RECORDS FOR THE TASK
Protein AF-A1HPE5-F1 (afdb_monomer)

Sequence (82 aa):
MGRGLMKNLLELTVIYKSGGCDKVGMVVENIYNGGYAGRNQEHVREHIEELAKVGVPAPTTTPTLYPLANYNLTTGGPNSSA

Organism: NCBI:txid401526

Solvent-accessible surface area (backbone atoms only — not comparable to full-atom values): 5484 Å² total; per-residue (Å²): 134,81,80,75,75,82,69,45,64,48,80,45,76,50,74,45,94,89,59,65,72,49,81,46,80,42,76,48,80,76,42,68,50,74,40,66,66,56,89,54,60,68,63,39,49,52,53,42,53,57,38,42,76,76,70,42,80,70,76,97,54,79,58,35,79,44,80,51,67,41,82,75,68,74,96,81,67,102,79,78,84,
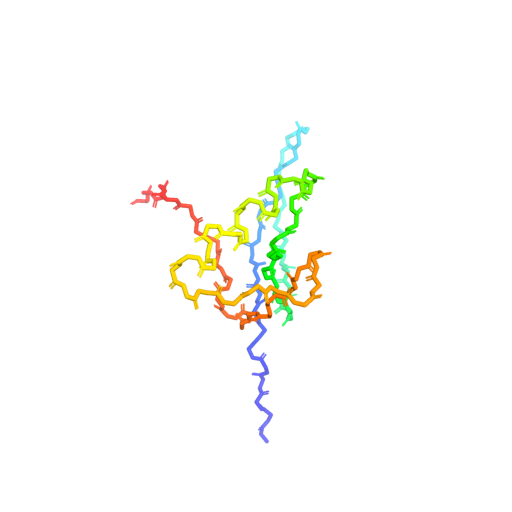125

Structure (mmCIF, N/CA/C/O backbone):
data_AF-A1HPE5-F1
#
_entry.id   AF-A1HPE5-F1
#
loop_
_atom_site.group_PDB
_atom_site.id
_atom_site.type_symbol
_atom_site.label_atom_id
_atom_site.label_alt_id
_atom_site.label_comp_id
_atom_site.label_asym_id
_atom_site.label_entity_id
_atom_site.label_seq_id
_atom_site.pdbx_PDB_ins_code
_atom_site.Cartn_x
_atom_site.Cartn_y
_atom_site.Cartn_z
_atom_site.occupancy
_atom_site.B_iso_or_equiv
_atom_site.auth_seq_id
_atom_site.auth_comp_id
_atom_site.auth_asym_id
_atom_site.auth_atom_id
_atom_site.pdbx_PDB_model_num
ATOM 1 N N . MET A 1 1 ? -15.910 -8.308 -29.351 1.00 39.84 1 MET A N 1
ATOM 2 C CA . MET A 1 1 ? -14.980 -7.161 -29.418 1.00 39.84 1 MET A CA 1
ATOM 3 C C . M
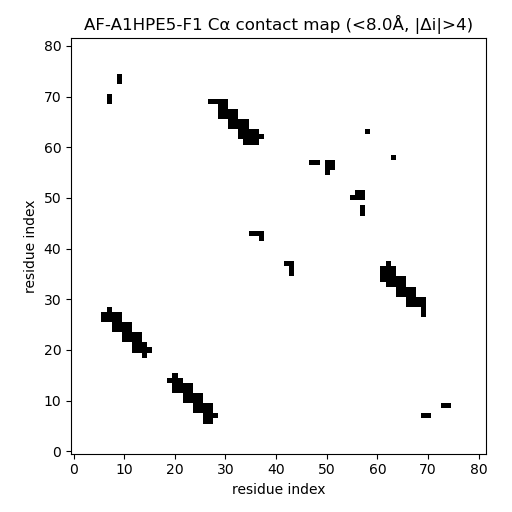ET A 1 1 ? -14.286 -7.069 -28.064 1.00 39.84 1 MET A C 1
ATOM 5 O O . MET A 1 1 ? -14.891 -6.621 -27.100 1.00 39.84 1 MET A O 1
ATOM 9 N N . GLY A 1 2 ? -13.114 -7.698 -27.937 1.00 45.06 2 GLY A N 1
ATOM 10 C CA . GLY A 1 2 ? -12.445 -7.876 -26.647 1.00 45.06 2 GLY A CA 1
ATOM 11 C C . GLY A 1 2 ? -11.980 -6.536 -26.092 1.00 45.06 2 GLY A C 1
ATOM 12 O O . GLY A 1 2 ? -11.206 -5.844 -26.746 1.00 45.06 2 GLY A O 1
ATOM 13 N N . ARG A 1 3 ? -12.448 -6.167 -24.895 1.00 51.09 3 ARG A N 1
ATOM 14 C CA . ARG A 1 3 ? -11.804 -5.117 -24.103 1.00 51.09 3 ARG A CA 1
ATOM 15 C C . ARG A 1 3 ? -10.403 -5.622 -23.783 1.00 51.09 3 ARG A C 1
ATOM 17 O O . ARG A 1 3 ? -10.251 -6.468 -22.907 1.00 51.09 3 ARG A O 1
ATOM 24 N N . GLY A 1 4 ? -9.403 -5.173 -24.539 1.00 50.94 4 GLY A N 1
ATOM 25 C CA . GLY A 1 4 ? -8.012 -5.353 -24.152 1.00 50.94 4 GLY A CA 1
ATOM 26 C C . GLY A 1 4 ? -7.863 -4.751 -22.763 1.00 50.94 4 GLY A C 1
ATOM 27 O O . GLY A 1 4 ? -8.075 -3.552 -22.597 1.00 50.94 4 GLY A O 1
ATOM 28 N N . LEU A 1 5 ? -7.618 -5.596 -21.761 1.00 61.19 5 LEU A N 1
ATOM 29 C CA . LEU A 1 5 ? -7.331 -5.149 -20.405 1.00 61.19 5 LEU A CA 1
ATOM 30 C C . LEU A 1 5 ? -6.163 -4.164 -20.527 1.00 61.19 5 LEU A C 1
ATOM 32 O O . LEU A 1 5 ? -5.082 -4.571 -20.959 1.00 61.19 5 LEU A O 1
ATOM 36 N N . MET A 1 6 ? -6.371 -2.882 -20.213 1.00 60.84 6 MET A N 1
ATOM 37 C CA . MET A 1 6 ? -5.238 -1.981 -20.021 1.00 60.84 6 MET A CA 1
ATOM 38 C C . MET A 1 6 ? -4.422 -2.580 -18.878 1.00 60.84 6 MET A C 1
ATOM 40 O O . MET A 1 6 ? -4.876 -2.628 -17.736 1.00 60.84 6 MET A O 1
ATOM 44 N N . LYS A 1 7 ? -3.260 -3.142 -19.207 1.00 74.62 7 LYS A N 1
ATOM 45 C CA . LYS A 1 7 ? -2.333 -3.666 -18.210 1.00 74.62 7 LYS A CA 1
ATOM 46 C C . LYS A 1 7 ? -1.645 -2.458 -17.587 1.00 74.62 7 LYS A C 1
ATOM 48 O O . LYS A 1 7 ? -1.049 -1.675 -18.322 1.00 74.62 7 LYS A O 1
ATOM 53 N N . ASN A 1 8 ? -1.720 -2.312 -16.263 1.00 87.06 8 ASN A N 1
ATOM 54 C CA . ASN A 1 8 ? -0.927 -1.316 -15.539 1.00 87.06 8 ASN A CA 1
ATOM 55 C C . ASN A 1 8 ? 0.542 -1.753 -15.563 1.00 87.06 8 ASN A C 1
ATOM 57 O O . ASN A 1 8 ? 1.019 -2.430 -14.652 1.00 87.06 8 ASN A O 1
ATOM 61 N N . LEU A 1 9 ? 1.216 -1.454 -16.675 1.00 90.00 9 LEU A N 1
ATOM 62 C CA . LEU A 1 9 ? 2.628 -1.724 -16.893 1.00 90.00 9 LEU A CA 1
ATOM 63 C C . LEU A 1 9 ? 3.441 -0.574 -16.297 1.00 90.00 9 LEU A C 1
ATOM 65 O O . LEU A 1 9 ? 3.368 0.555 -16.773 1.00 90.00 9 LEU A O 1
ATOM 69 N N . LEU A 1 10 ? 4.220 -0.878 -15.267 1.00 90.12 10 LEU A N 1
ATOM 70 C CA . LEU A 1 10 ? 5.196 0.028 -14.689 1.00 90.12 10 LEU A CA 1
ATOM 71 C C . LEU A 1 10 ? 6.544 -0.188 -15.376 1.00 90.12 10 LEU A C 1
ATOM 73 O O . LEU A 1 10 ? 7.101 -1.286 -15.319 1.00 90.12 10 LEU A O 1
ATOM 77 N N . GLU A 1 11 ? 7.073 0.852 -16.009 1.00 90.12 11 GLU A N 1
ATOM 78 C CA . GLU A 1 11 ? 8.412 0.820 -16.590 1.00 90.12 11 GLU A CA 1
ATOM 79 C C . GLU A 1 11 ? 9.441 1.292 -15.562 1.00 90.12 11 GLU A C 1
ATOM 81 O O . GLU A 1 11 ? 9.388 2.412 -15.055 1.00 90.12 11 GLU A O 1
ATOM 86 N N . LEU A 1 12 ? 10.396 0.424 -15.249 1.00 90.69 12 LEU A N 1
ATOM 87 C CA . LEU A 1 12 ? 11.453 0.668 -14.279 1.00 90.69 12 LEU A CA 1
ATOM 88 C C . LEU A 1 12 ? 12.820 0.619 -14.959 1.00 90.69 12 LEU A C 1
ATOM 90 O O . LEU A 1 12 ? 13.018 -0.048 -15.975 1.00 90.69 12 LEU A O 1
ATOM 94 N N . THR A 1 13 ? 13.784 1.327 -14.375 1.00 92.50 13 THR A N 1
ATOM 95 C CA . THR A 1 13 ? 15.196 1.226 -14.763 1.00 92.50 13 THR A CA 1
ATOM 96 C C . THR A 1 13 ? 15.971 0.604 -13.614 1.00 92.50 13 THR A C 1
ATOM 98 O O . THR A 1 13 ? 15.995 1.154 -12.514 1.00 92.50 13 THR A O 1
ATOM 101 N N . VAL A 1 14 ? 16.598 -0.539 -13.866 1.00 92.75 1
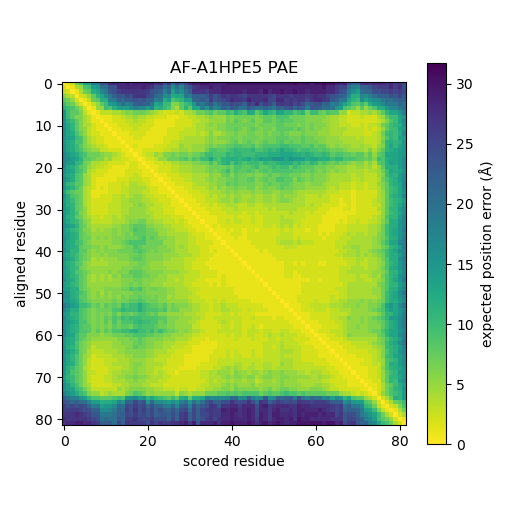4 VAL A N 1
ATOM 102 C CA . VAL A 1 14 ? 17.497 -1.198 -12.920 1.00 92.75 14 VAL A CA 1
ATOM 103 C C . VAL A 1 14 ? 18.886 -0.613 -13.117 1.00 92.75 14 VAL A C 1
ATOM 105 O O . VAL A 1 14 ? 19.419 -0.663 -14.220 1.00 92.75 14 VAL A O 1
ATOM 108 N N . ILE A 1 15 ? 19.467 -0.054 -12.057 1.00 94.50 15 ILE A N 1
ATOM 109 C CA . ILE A 1 15 ? 20.843 0.455 -12.054 1.00 94.50 15 ILE A CA 1
ATOM 110 C C . ILE A 1 15 ? 21.695 -0.531 -11.264 1.00 94.50 15 ILE A C 1
ATOM 112 O O . ILE A 1 15 ? 21.477 -0.734 -10.066 1.00 94.50 15 ILE A O 1
ATOM 116 N N . TYR A 1 16 ? 22.662 -1.158 -11.927 1.00 95.56 16 TYR A N 1
ATOM 117 C CA . TYR A 1 16 ? 23.522 -2.143 -11.281 1.00 95.56 16 TYR A CA 1
ATOM 118 C C . TYR A 1 16 ? 24.668 -1.464 -10.536 1.00 95.56 16 TYR A C 1
ATOM 120 O O . TYR A 1 16 ? 25.281 -0.516 -11.025 1.00 95.56 16 TYR A O 1
ATOM 128 N N . LYS A 1 17 ? 25.023 -1.998 -9.361 1.00 95.31 17 LYS A N 1
ATOM 129 C CA . LYS A 1 17 ? 26.163 -1.493 -8.570 1.00 95.31 17 LYS A CA 1
ATOM 130 C C . LYS A 1 17 ? 27.501 -1.608 -9.307 1.00 95.31 17 LYS A C 1
ATOM 132 O O . LYS A 1 17 ? 28.395 -0.811 -9.060 1.00 95.31 17 LYS A O 1
ATOM 137 N N . SER A 1 18 ? 27.631 -2.587 -10.200 1.00 94.62 18 SER A N 1
ATOM 138 C CA . SER A 1 18 ? 28.800 -2.797 -11.063 1.00 94.62 18 SER A CA 1
ATOM 139 C C . SER A 1 18 ? 28.898 -1.805 -12.228 1.00 94.62 18 SER A C 1
ATOM 141 O O . SER A 1 18 ? 29.859 -1.868 -12.988 1.00 94.62 18 SER A O 1
ATOM 143 N N . GLY A 1 19 ? 27.910 -0.920 -12.391 1.00 94.06 19 GLY A N 1
ATOM 144 C CA . GLY A 1 19 ? 27.730 -0.098 -13.582 1.00 94.06 19 GLY A CA 1
ATOM 145 C C . GLY A 1 19 ? 26.787 -0.744 -14.601 1.00 94.06 19 GLY A C 1
ATOM 146 O O . GLY A 1 19 ? 26.543 -1.951 -14.572 1.00 94.06 19 GLY A O 1
ATOM 147 N N . GLY A 1 20 ? 26.249 0.088 -15.498 1.00 95.31 20 GLY A N 1
ATOM 148 C CA . GLY A 1 20 ? 25.229 -0.297 -16.476 1.00 95.31 20 GLY A CA 1
ATOM 149 C C . GLY A 1 20 ? 23.794 -0.157 -15.959 1.00 95.31 20 GLY A C 1
ATO
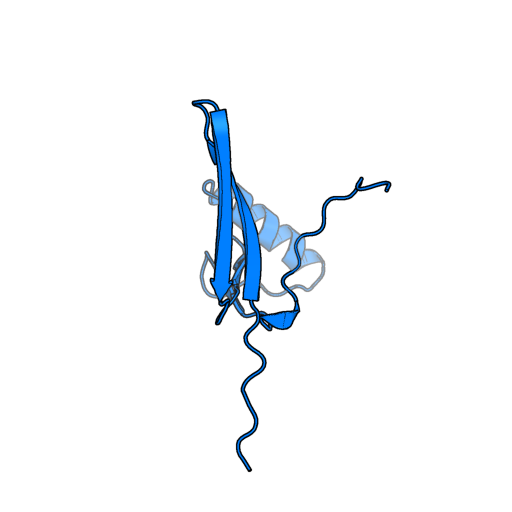M 150 O O . GLY A 1 20 ? 23.550 0.086 -14.772 1.00 95.31 20 GLY A O 1
ATOM 151 N N . CYS A 1 21 ? 22.834 -0.298 -16.872 1.00 96.19 21 CYS A N 1
ATOM 152 C CA . CYS A 1 21 ? 21.414 -0.284 -16.546 1.00 96.19 21 CYS A CA 1
ATOM 153 C C . CYS A 1 21 ? 20.594 -1.116 -17.535 1.00 96.19 21 CYS A C 1
ATOM 155 O O . CYS A 1 21 ? 20.971 -1.213 -18.700 1.00 96.19 21 CYS A O 1
ATOM 157 N N . ASP A 1 22 ? 19.462 -1.639 -17.065 1.00 96.69 22 ASP A N 1
ATOM 158 C CA . ASP A 1 22 ? 18.453 -2.320 -17.880 1.00 96.69 22 ASP A CA 1
ATOM 159 C C . ASP A 1 22 ? 17.070 -1.703 -17.668 1.00 96.69 22 ASP A C 1
ATOM 161 O O . ASP A 1 22 ? 16.768 -1.136 -16.612 1.00 96.69 22 ASP A O 1
ATOM 165 N N . LYS A 1 23 ? 16.199 -1.846 -18.669 1.00 94.19 23 LYS A N 1
ATOM 166 C CA . LYS A 1 23 ? 14.772 -1.531 -18.551 1.00 94.19 23 LYS A CA 1
ATOM 167 C C . LYS A 1 23 ? 13.996 -2.791 -18.179 1.00 94.19 23 LYS A C 1
ATOM 169 O O . LYS A 1 23 ? 14.194 -3.842 -18.781 1.00 94.19 23 LYS A O 1
ATOM 174 N N . VAL A 1 24 ? 13.089 -2.670 -17.215 1.00 94.31 24 VAL A N 1
ATOM 175 C CA . VAL A 1 24 ? 12.206 -3.756 -16.772 1.00 94.31 24 VAL A CA 1
ATOM 176 C C . VAL A 1 24 ? 10.765 -3.265 -16.795 1.00 94.31 24 VAL A C 1
ATOM 178 O O . VAL A 1 24 ? 10.443 -2.254 -16.176 1.00 94.31 24 VAL A O 1
ATOM 181 N N . GLY A 1 25 ? 9.895 -3.991 -17.497 1.00 91.31 25 GLY A N 1
ATOM 182 C CA . GLY A 1 25 ? 8.450 -3.782 -17.453 1.00 91.31 25 GLY A CA 1
ATOM 183 C C . GLY A 1 25 ? 7.802 -4.707 -16.423 1.00 91.31 25 GLY A C 1
ATOM 184 O O . GLY A 1 25 ? 8.004 -5.919 -16.471 1.00 91.31 25 GLY A O 1
ATOM 185 N N . MET A 1 26 ? 7.009 -4.152 -15.509 1.00 91.25 26 MET A N 1
ATOM 186 C CA . MET A 1 26 ? 6.286 -4.905 -14.481 1.00 91.25 26 MET A CA 1
ATOM 187 C C . MET A 1 26 ? 4.780 -4.683 -14.615 1.00 91.25 26 MET A C 1
ATOM 189 O O . MET A 1 26 ? 4.308 -3.558 -14.496 1.00 91.25 26 MET A O 1
ATOM 193 N N . VAL A 1 27 ? 4.008 -5.749 -14.836 1.00 93.12 27 VAL A N 1
ATOM 194 C CA . VAL A 1 27 ? 2.539 -5.669 -14.831 1.00 93.12 27 VAL A CA 1
ATOM 195 C C . VAL A 1 27 ? 2.042 -5.756 -13.394 1.00 93.12 27 VAL A C 1
ATOM 197 O O . VAL A 1 27 ? 2.304 -6.740 -12.707 1.00 93.12 27 VAL A O 1
ATOM 200 N N . VAL A 1 28 ? 1.315 -4.736 -12.946 1.00 92.81 28 VAL A N 1
ATOM 201 C CA . VAL A 1 28 ? 0.812 -4.653 -11.574 1.00 92.81 28 VAL A CA 1
ATOM 202 C C . VAL A 1 28 ? -0.665 -5.012 -11.526 1.00 92.81 28 VAL A C 1
ATOM 204 O O . VAL A 1 28 ? -1.533 -4.277 -12.002 1.00 92.81 28 VAL A O 1
ATOM 207 N N . GLU A 1 29 ? -0.953 -6.163 -10.92
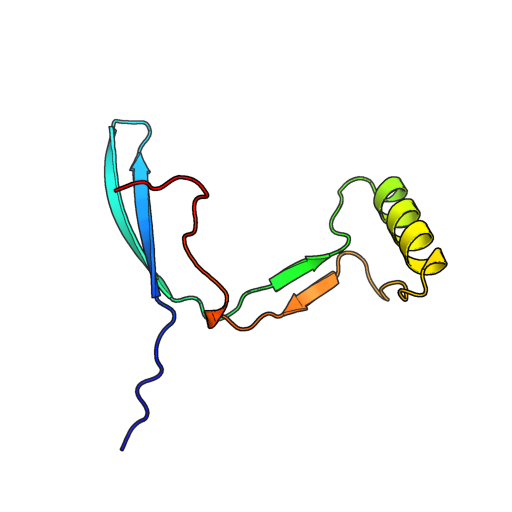8 1.00 93.56 29 GLU A N 1
ATOM 208 C CA . GLU A 1 29 ? -2.319 -6.668 -10.774 1.00 93.56 29 GLU A CA 1
ATOM 209 C C . GLU A 1 29 ? -2.963 -6.166 -9.483 1.00 93.56 29 GLU A C 1
ATOM 211 O O . GLU A 1 29 ? -4.076 -5.650 -9.517 1.00 93.56 29 GLU A O 1
ATOM 216 N N . ASN A 1 30 ? -2.237 -6.248 -8.365 1.00 94.19 30 ASN A N 1
ATOM 217 C CA . ASN A 1 30 ? -2.736 -5.898 -7.040 1.00 94.19 30 ASN A CA 1
ATOM 218 C C . ASN A 1 30 ? -1.743 -5.001 -6.304 1.00 94.19 30 ASN A C 1
ATOM 220 O O . ASN A 1 30 ? -0.532 -5.209 -6.385 1.00 94.19 30 ASN A O 1
ATOM 224 N N . ILE A 1 31 ? -2.267 -4.048 -5.537 1.00 94.81 31 ILE A N 1
ATOM 225 C CA . ILE A 1 31 ? -1.489 -3.211 -4.626 1.00 94.81 31 ILE A CA 1
ATOM 226 C C . ILE A 1 31 ? -2.184 -3.152 -3.265 1.00 94.81 31 ILE A C 1
ATOM 228 O O . ILE A 1 31 ? -3.413 -3.106 -3.183 1.00 94.81 31 ILE A O 1
ATOM 232 N N . TYR A 1 32 ? -1.387 -3.158 -2.198 1.00 96.44 32 TYR A N 1
ATOM 233 C CA . TYR A 1 32 ? -1.877 -3.143 -0.823 1.00 96.44 32 TYR A CA 1
ATOM 234 C C . TYR A 1 32 ? -1.056 -2.170 0.017 1.00 96.44 32 TYR A C 1
ATOM 236 O O . TYR A 1 32 ? 0.174 -2.202 -0.027 1.00 96.44 32 TYR A O 1
ATOM 244 N N . ASN A 1 33 ? -1.732 -1.375 0.843 1.00 95.56 33 ASN A N 1
ATOM 245 C CA . ASN A 1 33 ? -1.088 -0.659 1.938 1.00 95.56 33 ASN A CA 1
ATOM 246 C C . ASN A 1 33 ? -1.094 -1.543 3.189 1.00 95.56 33 ASN A C 1
ATOM 248 O O . ASN A 1 33 ? -2.153 -1.991 3.630 1.00 95.56 33 ASN A O 1
ATOM 252 N N . GLY A 1 34 ? 0.083 -1.772 3.773 1.00 95.56 34 GLY A N 1
ATOM 253 C CA . GLY A 1 34 ? 0.220 -2.428 5.073 1.00 95.56 34 GLY A CA 1
ATOM 254 C C . GLY A 1 34 ? 0.042 -1.423 6.208 1.00 95.56 34 GLY A C 1
ATOM 255 O O . GLY A 1 34 ? 0.945 -0.637 6.485 1.00 95.56 34 GLY A O 1
ATOM 256 N N . GLY A 1 35 ? -1.111 -1.444 6.867 1.00 94.81 35 GLY A N 1
ATOM 257 C CA . GLY A 1 35 ? -1.358 -0.685 8.088 1.00 94.81 35 GLY A CA 1
ATOM 258 C C . GLY A 1 35 ? -0.889 -1.426 9.331 1.00 94.81 35 GLY A C 1
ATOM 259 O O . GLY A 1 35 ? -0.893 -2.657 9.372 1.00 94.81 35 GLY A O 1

WORK INSTRUCTIONS
Look back at the data above. Transcribe exactly the lines starting at the line that contains "ATOM 120 O O" and ending at the line that contains "ATOM 130 C C".

SOLUTION TO THIS TASK
ATOM 120 O O . TYR A 1 16 ? 25.281 -0.516 -11.025 1.00 95.56 16 TYR A O 1
ATOM 128 N N . LYS A 1 17 ? 25.023 -1.998 -9.361 1.00 95.31 17 LYS A N 1
ATOM 129 C CA . LYS A 1 17 ? 26.163 -1.493 -8.570 1.00 95.31 17 LYS A CA 1
ATOM 130 C C . LYS A 1 17 ? 27.501 -1.608 -9.307 1.00 95.31 17 LYS A C 1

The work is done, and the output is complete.